The bill’s primary purpose, therefore, relates to the reserved matter of regulating the health professions. Were it to become law, the bill – together with the regulations issued under it – would specify in some detail the requirements that health professionals must follow at every stage of the process: before, during, and after the death of the patient. As such, in our view, the overall focus and primary purpose of the bill lies beyond the legislative competence of Holyrood. This is the case independently of any challenges to competency on European Convention on Human Rights grounds, which would also surely follow.
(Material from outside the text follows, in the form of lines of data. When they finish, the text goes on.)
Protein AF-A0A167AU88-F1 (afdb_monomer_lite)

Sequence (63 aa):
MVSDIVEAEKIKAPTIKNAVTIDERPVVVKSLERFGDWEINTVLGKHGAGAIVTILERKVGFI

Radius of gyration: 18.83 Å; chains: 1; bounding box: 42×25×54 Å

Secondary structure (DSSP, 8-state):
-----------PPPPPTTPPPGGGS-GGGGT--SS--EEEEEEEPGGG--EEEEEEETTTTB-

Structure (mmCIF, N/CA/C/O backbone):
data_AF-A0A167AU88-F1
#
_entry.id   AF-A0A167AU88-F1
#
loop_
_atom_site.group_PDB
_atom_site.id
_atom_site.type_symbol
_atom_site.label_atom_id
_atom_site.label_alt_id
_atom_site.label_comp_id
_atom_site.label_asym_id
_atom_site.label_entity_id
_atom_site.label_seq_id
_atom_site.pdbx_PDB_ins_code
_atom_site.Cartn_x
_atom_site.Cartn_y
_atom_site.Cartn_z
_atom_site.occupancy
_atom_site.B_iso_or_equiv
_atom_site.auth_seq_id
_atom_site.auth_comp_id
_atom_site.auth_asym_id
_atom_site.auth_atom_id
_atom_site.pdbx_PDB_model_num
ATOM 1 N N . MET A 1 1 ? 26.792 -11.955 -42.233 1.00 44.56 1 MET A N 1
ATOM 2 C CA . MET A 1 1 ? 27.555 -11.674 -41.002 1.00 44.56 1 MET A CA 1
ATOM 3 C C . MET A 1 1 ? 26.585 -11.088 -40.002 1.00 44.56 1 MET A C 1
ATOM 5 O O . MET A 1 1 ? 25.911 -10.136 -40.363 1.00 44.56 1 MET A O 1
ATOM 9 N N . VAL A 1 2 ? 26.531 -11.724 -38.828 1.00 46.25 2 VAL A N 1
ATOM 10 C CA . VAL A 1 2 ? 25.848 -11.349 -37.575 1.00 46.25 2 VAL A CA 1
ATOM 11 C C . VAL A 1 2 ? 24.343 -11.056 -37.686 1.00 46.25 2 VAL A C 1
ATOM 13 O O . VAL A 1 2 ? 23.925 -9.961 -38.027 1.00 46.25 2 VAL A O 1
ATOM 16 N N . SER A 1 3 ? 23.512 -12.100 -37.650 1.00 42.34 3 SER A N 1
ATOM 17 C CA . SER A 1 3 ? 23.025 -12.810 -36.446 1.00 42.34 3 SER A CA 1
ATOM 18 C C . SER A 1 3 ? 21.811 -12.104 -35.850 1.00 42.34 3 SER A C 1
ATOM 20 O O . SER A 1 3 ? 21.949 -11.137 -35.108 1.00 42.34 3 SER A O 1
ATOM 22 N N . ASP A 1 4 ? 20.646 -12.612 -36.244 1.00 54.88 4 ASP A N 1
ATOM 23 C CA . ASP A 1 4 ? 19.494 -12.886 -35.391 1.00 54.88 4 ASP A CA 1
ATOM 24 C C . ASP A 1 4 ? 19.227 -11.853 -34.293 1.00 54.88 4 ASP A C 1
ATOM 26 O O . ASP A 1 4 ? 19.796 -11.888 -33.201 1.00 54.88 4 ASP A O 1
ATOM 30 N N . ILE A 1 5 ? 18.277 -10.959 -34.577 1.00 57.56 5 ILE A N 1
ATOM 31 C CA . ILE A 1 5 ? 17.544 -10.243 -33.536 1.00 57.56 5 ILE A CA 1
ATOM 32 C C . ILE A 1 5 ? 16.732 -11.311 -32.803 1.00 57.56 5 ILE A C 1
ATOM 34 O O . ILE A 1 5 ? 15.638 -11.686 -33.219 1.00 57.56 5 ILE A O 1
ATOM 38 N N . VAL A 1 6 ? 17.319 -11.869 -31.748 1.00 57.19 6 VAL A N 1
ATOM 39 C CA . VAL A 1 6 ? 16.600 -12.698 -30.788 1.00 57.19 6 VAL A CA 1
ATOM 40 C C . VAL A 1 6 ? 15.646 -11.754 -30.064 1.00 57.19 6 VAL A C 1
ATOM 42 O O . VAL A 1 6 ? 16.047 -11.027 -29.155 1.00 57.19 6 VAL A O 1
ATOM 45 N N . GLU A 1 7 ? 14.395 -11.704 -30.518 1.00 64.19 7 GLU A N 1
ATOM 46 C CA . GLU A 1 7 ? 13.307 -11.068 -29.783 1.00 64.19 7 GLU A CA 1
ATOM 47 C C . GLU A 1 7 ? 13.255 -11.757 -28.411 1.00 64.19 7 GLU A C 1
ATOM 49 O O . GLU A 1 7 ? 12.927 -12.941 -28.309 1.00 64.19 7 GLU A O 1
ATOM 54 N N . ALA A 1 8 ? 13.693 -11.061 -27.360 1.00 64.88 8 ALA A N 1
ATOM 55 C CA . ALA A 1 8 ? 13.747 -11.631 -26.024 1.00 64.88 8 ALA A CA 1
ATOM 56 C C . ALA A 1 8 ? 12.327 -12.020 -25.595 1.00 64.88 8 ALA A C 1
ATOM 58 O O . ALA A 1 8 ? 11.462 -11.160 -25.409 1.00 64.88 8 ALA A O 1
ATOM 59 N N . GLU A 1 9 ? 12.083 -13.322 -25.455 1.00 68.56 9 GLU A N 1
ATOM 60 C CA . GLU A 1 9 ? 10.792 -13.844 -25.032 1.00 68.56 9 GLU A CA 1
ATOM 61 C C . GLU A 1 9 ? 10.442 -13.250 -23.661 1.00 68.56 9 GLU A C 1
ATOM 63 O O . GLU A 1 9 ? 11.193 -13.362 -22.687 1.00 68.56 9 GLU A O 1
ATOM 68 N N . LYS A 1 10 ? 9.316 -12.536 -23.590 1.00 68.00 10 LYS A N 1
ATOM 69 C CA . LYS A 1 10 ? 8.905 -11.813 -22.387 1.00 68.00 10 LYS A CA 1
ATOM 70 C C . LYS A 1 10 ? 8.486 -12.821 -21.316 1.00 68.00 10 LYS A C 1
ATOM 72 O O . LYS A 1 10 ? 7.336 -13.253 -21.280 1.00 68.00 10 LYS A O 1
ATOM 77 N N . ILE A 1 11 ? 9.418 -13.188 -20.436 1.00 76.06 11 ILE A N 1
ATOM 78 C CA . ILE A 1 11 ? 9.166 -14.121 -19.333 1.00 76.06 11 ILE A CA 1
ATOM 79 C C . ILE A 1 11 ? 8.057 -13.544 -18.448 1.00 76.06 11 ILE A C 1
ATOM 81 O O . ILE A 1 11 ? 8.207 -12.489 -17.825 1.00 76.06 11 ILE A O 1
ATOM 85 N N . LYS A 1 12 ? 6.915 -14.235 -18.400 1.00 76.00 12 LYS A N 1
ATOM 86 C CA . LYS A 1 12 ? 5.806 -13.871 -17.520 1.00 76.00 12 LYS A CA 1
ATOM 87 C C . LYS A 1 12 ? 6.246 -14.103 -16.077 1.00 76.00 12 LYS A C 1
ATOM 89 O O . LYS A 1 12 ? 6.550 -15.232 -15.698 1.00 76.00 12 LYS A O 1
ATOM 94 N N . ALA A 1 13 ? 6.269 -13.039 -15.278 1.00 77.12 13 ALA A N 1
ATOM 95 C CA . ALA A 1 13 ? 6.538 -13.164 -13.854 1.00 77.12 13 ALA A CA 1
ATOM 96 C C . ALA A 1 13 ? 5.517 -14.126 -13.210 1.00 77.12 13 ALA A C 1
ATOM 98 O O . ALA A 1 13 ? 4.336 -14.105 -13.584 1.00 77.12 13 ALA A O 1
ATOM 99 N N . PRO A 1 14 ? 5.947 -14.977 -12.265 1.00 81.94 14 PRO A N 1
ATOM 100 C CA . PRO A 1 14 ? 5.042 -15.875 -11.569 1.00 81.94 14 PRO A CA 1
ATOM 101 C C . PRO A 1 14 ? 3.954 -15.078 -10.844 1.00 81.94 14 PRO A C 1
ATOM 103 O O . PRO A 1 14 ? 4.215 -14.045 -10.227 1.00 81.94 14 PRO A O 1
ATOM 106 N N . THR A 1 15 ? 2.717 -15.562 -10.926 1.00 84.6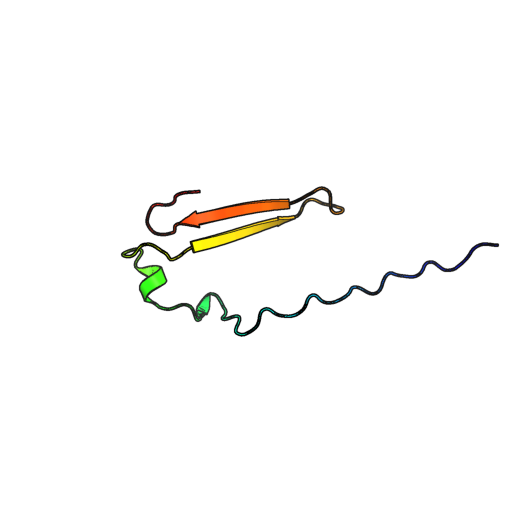2 15 THR A N 1
ATOM 107 C CA . THR A 1 15 ? 1.584 -14.969 -10.214 1.00 84.62 15 THR A CA 1
ATOM 108 C C . THR A 1 15 ? 1.802 -15.077 -8.705 1.00 84.62 15 THR A C 1
ATOM 110 O O . THR A 1 15 ? 2.249 -16.112 -8.206 1.00 84.62 15 THR A O 1
ATOM 113 N N . ILE A 1 16 ? 1.464 -14.016 -7.967 1.00 85.00 16 ILE A N 1
ATOM 114 C CA . ILE A 1 16 ? 1.489 -14.031 -6.502 1.00 85.00 16 ILE A CA 1
ATOM 115 C C . ILE A 1 16 ? 0.487 -15.086 -6.022 1.00 85.00 16 ILE A C 1
ATOM 117 O O . ILE A 1 16 ? -0.699 -15.035 -6.354 1.00 85.00 16 ILE A O 1
ATOM 121 N N . LYS A 1 17 ? 0.971 -16.071 -5.259 1.00 88.69 17 LYS A N 1
ATOM 122 C CA . LYS A 1 17 ? 0.114 -17.119 -4.694 1.00 88.69 17 LYS A CA 1
ATOM 123 C C . LYS A 1 17 ? -0.942 -16.480 -3.794 1.00 88.69 17 LYS A C 1
ATOM 125 O O . LYS A 1 17 ? -0.600 -15.657 -2.951 1.00 88.69 17 LYS A O 1
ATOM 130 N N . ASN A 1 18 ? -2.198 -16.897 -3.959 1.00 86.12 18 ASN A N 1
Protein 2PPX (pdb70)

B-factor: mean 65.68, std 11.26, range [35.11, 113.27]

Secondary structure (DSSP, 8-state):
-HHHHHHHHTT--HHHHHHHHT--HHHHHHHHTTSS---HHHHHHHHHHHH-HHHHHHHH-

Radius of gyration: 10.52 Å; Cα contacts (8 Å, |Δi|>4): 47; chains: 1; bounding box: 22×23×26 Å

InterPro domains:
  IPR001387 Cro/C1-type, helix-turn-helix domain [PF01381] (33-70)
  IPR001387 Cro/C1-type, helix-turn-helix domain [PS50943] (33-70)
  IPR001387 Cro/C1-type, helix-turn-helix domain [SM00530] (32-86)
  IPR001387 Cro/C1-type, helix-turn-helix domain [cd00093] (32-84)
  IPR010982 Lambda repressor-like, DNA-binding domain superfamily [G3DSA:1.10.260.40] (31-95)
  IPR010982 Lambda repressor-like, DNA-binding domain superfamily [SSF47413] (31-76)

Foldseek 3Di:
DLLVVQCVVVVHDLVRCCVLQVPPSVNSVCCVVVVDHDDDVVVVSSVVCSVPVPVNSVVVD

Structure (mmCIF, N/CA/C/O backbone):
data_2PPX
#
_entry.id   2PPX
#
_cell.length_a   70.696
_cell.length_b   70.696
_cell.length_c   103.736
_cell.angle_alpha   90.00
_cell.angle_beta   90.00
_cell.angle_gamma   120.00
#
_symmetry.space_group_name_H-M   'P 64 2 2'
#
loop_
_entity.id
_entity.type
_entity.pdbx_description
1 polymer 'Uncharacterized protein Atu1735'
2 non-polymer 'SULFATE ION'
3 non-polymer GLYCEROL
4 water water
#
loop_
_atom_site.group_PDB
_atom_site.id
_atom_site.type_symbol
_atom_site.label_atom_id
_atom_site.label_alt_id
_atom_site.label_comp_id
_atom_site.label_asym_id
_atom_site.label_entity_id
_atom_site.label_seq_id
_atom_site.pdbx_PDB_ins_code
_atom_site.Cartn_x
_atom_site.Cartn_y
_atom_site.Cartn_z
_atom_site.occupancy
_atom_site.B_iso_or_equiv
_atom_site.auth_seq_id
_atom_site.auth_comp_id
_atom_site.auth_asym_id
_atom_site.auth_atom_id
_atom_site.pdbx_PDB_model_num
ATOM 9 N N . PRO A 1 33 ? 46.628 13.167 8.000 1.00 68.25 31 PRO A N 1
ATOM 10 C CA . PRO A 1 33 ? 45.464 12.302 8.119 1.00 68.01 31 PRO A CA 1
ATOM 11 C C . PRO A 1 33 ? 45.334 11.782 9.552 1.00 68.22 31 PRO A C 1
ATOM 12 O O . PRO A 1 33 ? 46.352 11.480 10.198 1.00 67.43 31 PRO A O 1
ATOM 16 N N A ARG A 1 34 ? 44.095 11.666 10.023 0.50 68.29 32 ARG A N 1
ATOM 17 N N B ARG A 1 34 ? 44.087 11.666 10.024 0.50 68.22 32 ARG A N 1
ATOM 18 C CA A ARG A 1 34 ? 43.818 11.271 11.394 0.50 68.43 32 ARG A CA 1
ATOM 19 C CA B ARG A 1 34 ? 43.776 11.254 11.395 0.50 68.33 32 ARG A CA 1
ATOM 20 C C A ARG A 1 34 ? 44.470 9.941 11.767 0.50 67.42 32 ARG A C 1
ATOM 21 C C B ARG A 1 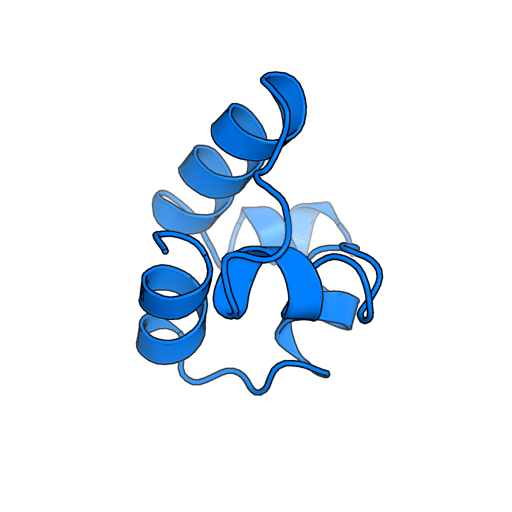34 ? 44.466 9.943 11.765 0.50 67.34 32 ARG A C 1
ATOM 22 O O A ARG A 1 34 ? 45.019 9.813 12.860 0.50 66.36 32 ARG A O 1
ATOM 23 O O B ARG A 1 34 ? 45.036 9.831 12.848 0.50 66.28 32 ARG A O 1
ATOM 38 N N . ILE A 1 35 ? 44.436 8.972 10.856 1.00 66.23 33 ILE A N 1
ATOM 39 C CA . ILE A 1 35 ? 44.995 7.633 11.144 1.00 66.11 33 ILE A CA 1
ATOM 40 C C . ILE A 1 35 ? 46.494 7.733 11.480 1.00 64.64 33 ILE A C 1
ATOM 41 O O . ILE A 1 35 ? 46.971 6.991 12.335 1.00 64.19 33 ILE A O 1
ATOM 46 N N . LYS A 1 36 ? 47.206 8.622 10.783 1.00 62.86 34 LYS A N 1
ATOM 47 C CA . LYS A 1 36 ? 48.647 8.798 10.985 1.00 63.22 34 LYS A CA 1
ATOM 48 C C . LYS A 1 36 ? 48.933 9.445 12.341 1.00 61.82 34 LYS A C 1
ATOM 49 O O . LYS A 1 36 ? 49.860 9.029 13.040 1.00 61.18 34 LYS A O 1
ATOM 55 N N . ILE A 1 37 ? 48.132 10.452 12.702 1.00 60.62 35 ILE A N 1
ATOM 56 C CA . ILE A 1 37 ? 48.124 11.022 14.067 1.00 60.87 35 ILE A CA 1
ATOM 57 C C . ILE A 1 37 ? 47.915 9.980 15.163 1.00 60.82 35 ILE A C 1
ATOM 58 O O . ILE A 1 37 ? 48.681 9.896 16.134 1.00 58.42 35 ILE A O 1
ATOM 63 N N . ILE A 1 38 ? 46.863 9.190 14.996 1.00 59.91 36 ILE A N 1
ATOM 64 C CA . ILE A 1 38 ? 46.501 8.189 15.977 1.00 61.50 36 ILE A CA 1
ATOM 65 C C . ILE A 1 38 ? 47.631 7.155 16.084 1.00 60.44 36 ILE A C 1
ATOM 66 O O . ILE A 1 38 ? 48.064 6.848 17.172 1.00 58.97 36 ILE A O 1
ATOM 71 N N . ARG A 1 39 ? 48.094 6.622 14.936 1.00 60.06 37 ARG A N 1
ATOM 72 C CA . ARG A 1 39 ? 49.150 5.601 14.966 1.00 60.21 37 ARG A CA 1
ATOM 73 C C . ARG A 1 39 ? 50.437 6.099 15.636 1.00 59.58 37 ARG A C 1
ATOM 74 O O . ARG A 1 39 ? 51.027 5.418 16.475 1.00 59.10 37 ARG A O 1
ATOM 82 N N . ARG A 1 40 ? 50.897 7.281 15.241 1.00 59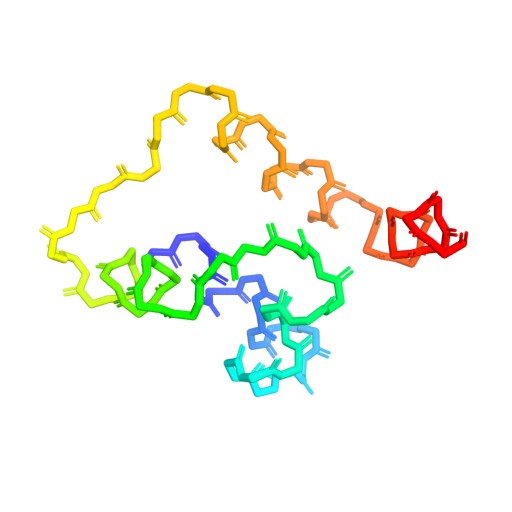.28 38 ARG A N 1
ATOM 83 C CA . ARG A 1 40 ? 52.083 7.858 15.878 1.00 59.03 38 ARG A CA 1
ATOM 84 C C . ARG A 1 40 ? 51.865 8.156 17.353 1.00 59.24 38 ARG A C 1
ATOM 85 O O . ARG A 1 40 ? 52.786 8.020 18.176 1.00 58.50 38 ARG A O 1
ATOM 93 N N . ALA A 1 41 ? 50.648 8.521 17.727 1.00 59.51 39 ALA A N 1
ATOM 94 C CA . ALA A 1 41 ? 50.422 8.812 19.144 1.00 60.31 39 ALA A CA 1
ATOM 95 C C . ALA A 1 41 ? 50.451 7.553 20.007 1.00 60.92 39 ALA A C 1
ATOM 96 O O . ALA A 1 41 ? 50.766 7.618 21.212 1.00 62.08 39 ALA A O 1
ATOM 98 N N . LEU A 1 42 ? 50.135 6.423 19.377 1.00 62.04 40 LEU A N 1
ATOM 99 C CA . LEU A 1 42 ? 50.218 5.106 20.001 1.00 62.53 40 LEU A CA 1
ATOM 100 C C . LEU A 1 42 ? 51.613 4.465 19.875 1.00 62.25 40 LEU A C 1
ATOM 101 O O . LEU A 1 42 ? 51.821 3.372 20.394 1.00 62.22 40 LEU A O 1
ATOM 106 N N A LYS A 1 43 ? 52.535 5.144 19.183 0.50 61.66 41 LYS A N 1
ATOM 107 N N B LYS A 1 43 ? 52.537 5.142 19.184 0.50 61.71 41 LYS A N 1
ATOM 108 C CA A LYS A 1 43 ? 53.904 4.653 18.972 0.50 61.58 41 LYS A CA 1
ATOM 109 C CA B LYS A 1 43 ? 53.910 4.651 18.981 0.50 61.78 41 LYS A CA 1
ATOM 110 C C A LYS A 1 43 ? 53.953 3.288 18.277 0.50 61.21 41 LYS A C 1
ATOM 111 C C B LYS A 1 43 ? 53.960 3.289 18.274 0.50 61.28 41 LYS A C 1
ATOM 112 O O A LYS A 1 43 ? 54.730 2.405 18.662 0.50 61.10 41 LYS A O 1
ATOM 113 O O B LYS A 1 43 ? 54.745 2.408 18.646 0.50 61.18 41 LYS A O 1
ATOM 124 N N . LEU A 1 44 ? 53.124 3.128 17.252 1.00 61.13 42 LEU A N 1
ATOM 125 C CA . LEU A 1 44 ? 53.071 1.897 16.483 1.00 60.77 42 LEU A CA 1
ATOM 126 C C . LEU A 1 44 ? 53.597 2.150 15.095 1.00 60.68 42 LEU A C 1
ATOM 127 O O . LEU A 1 44 ? 53.339 3.201 14.504 1.00 60.73 42 LEU A O 1
ATOM 132 N N . THR A 1 45 ? 54.344 1.188 14.565 1.00 60.33 43 THR A N 1
ATOM 133 C CA . THR A 1 45 ? 54.715 1.253 13.160 1.00 59.84 43 THR A CA 1
ATOM 134 C C . THR A 1 45 ? 53.476 0.970 12.302 1.00 60.04 43 THR A C 1
ATOM 135 O O . THR A 1 45 ? 52.427 0.527 12.807 1.00 60.09 43 THR A O 1
ATOM 139 N N . GLN A 1 46 ? 53.584 1.213 11.002 1.00 59.93 44 GLN A N 1
ATOM 140 C CA . GLN A 1 46 ? 52.471 0.906 10.098 1.00 61.04 44 GLN A CA 1
ATOM 141 C C . GLN A 1 46 ? 52.090 -0.576 10.156 1.00 61.33 44 GLN A C 1
ATOM 142 O O . GLN A 1 46 ? 50.901 -0.917 10.210 1.00 61.10 44 GLN A O 1
ATOM 148 N N . GLU A 1 47 ? 53.098 -1.443 10.175 1.00 60.99 45 GLU A N 1
ATOM 149 C CA A GLU A 1 47 ? 52.936 -2.898 10.267 0.50 61.50 45 GLU A CA 1
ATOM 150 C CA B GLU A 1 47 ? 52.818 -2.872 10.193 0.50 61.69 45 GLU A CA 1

None of this matters if the bill does not progress after the stage one vote. Should the bill clear stage one, however, it will be necessary to deal with the issue of legislative competence, presumably by seeking a section 30 Order under the 1998 Act. The effect of such an Order would be to vary the list of reserved matters in Schedule 5 of the 1998 Act, either permanently or (more likely) temporarily, so that Holyrood is able to legislate on medicines and regulate the health professions. A Section 30 order could also vary the powers of Scottish ministers, in this case the power required for s15(8) to work as intended. But section 30 Orders are neither straightforward nor guaranteed: they require the consent of three legislative chambers (both Houses of the UK Parliament, and Holyrood). Requests are not always granted (Nicola Sturgeon’s request for an Order to allow Holyrood to legislate for an independence referendum was declined in 2017), and when they are, the process can take 12-18 months. As the example from 2017 shows, politics can play a crucial role in any decision about whether or not to make an Order.
In our view, the bill as a whole requires a section 30 Order. But whether the issues with legislative competence affect the bill as a whole or are tied to particular provisions, there could be a long and contentious road ahead for the Assisted Dying Bill at Holyrood. There is considerable potential for conflict, not only around the hugely controversial issue of assisted dying itself, but also over divisive constitutional questions of devolved versus reserved powers.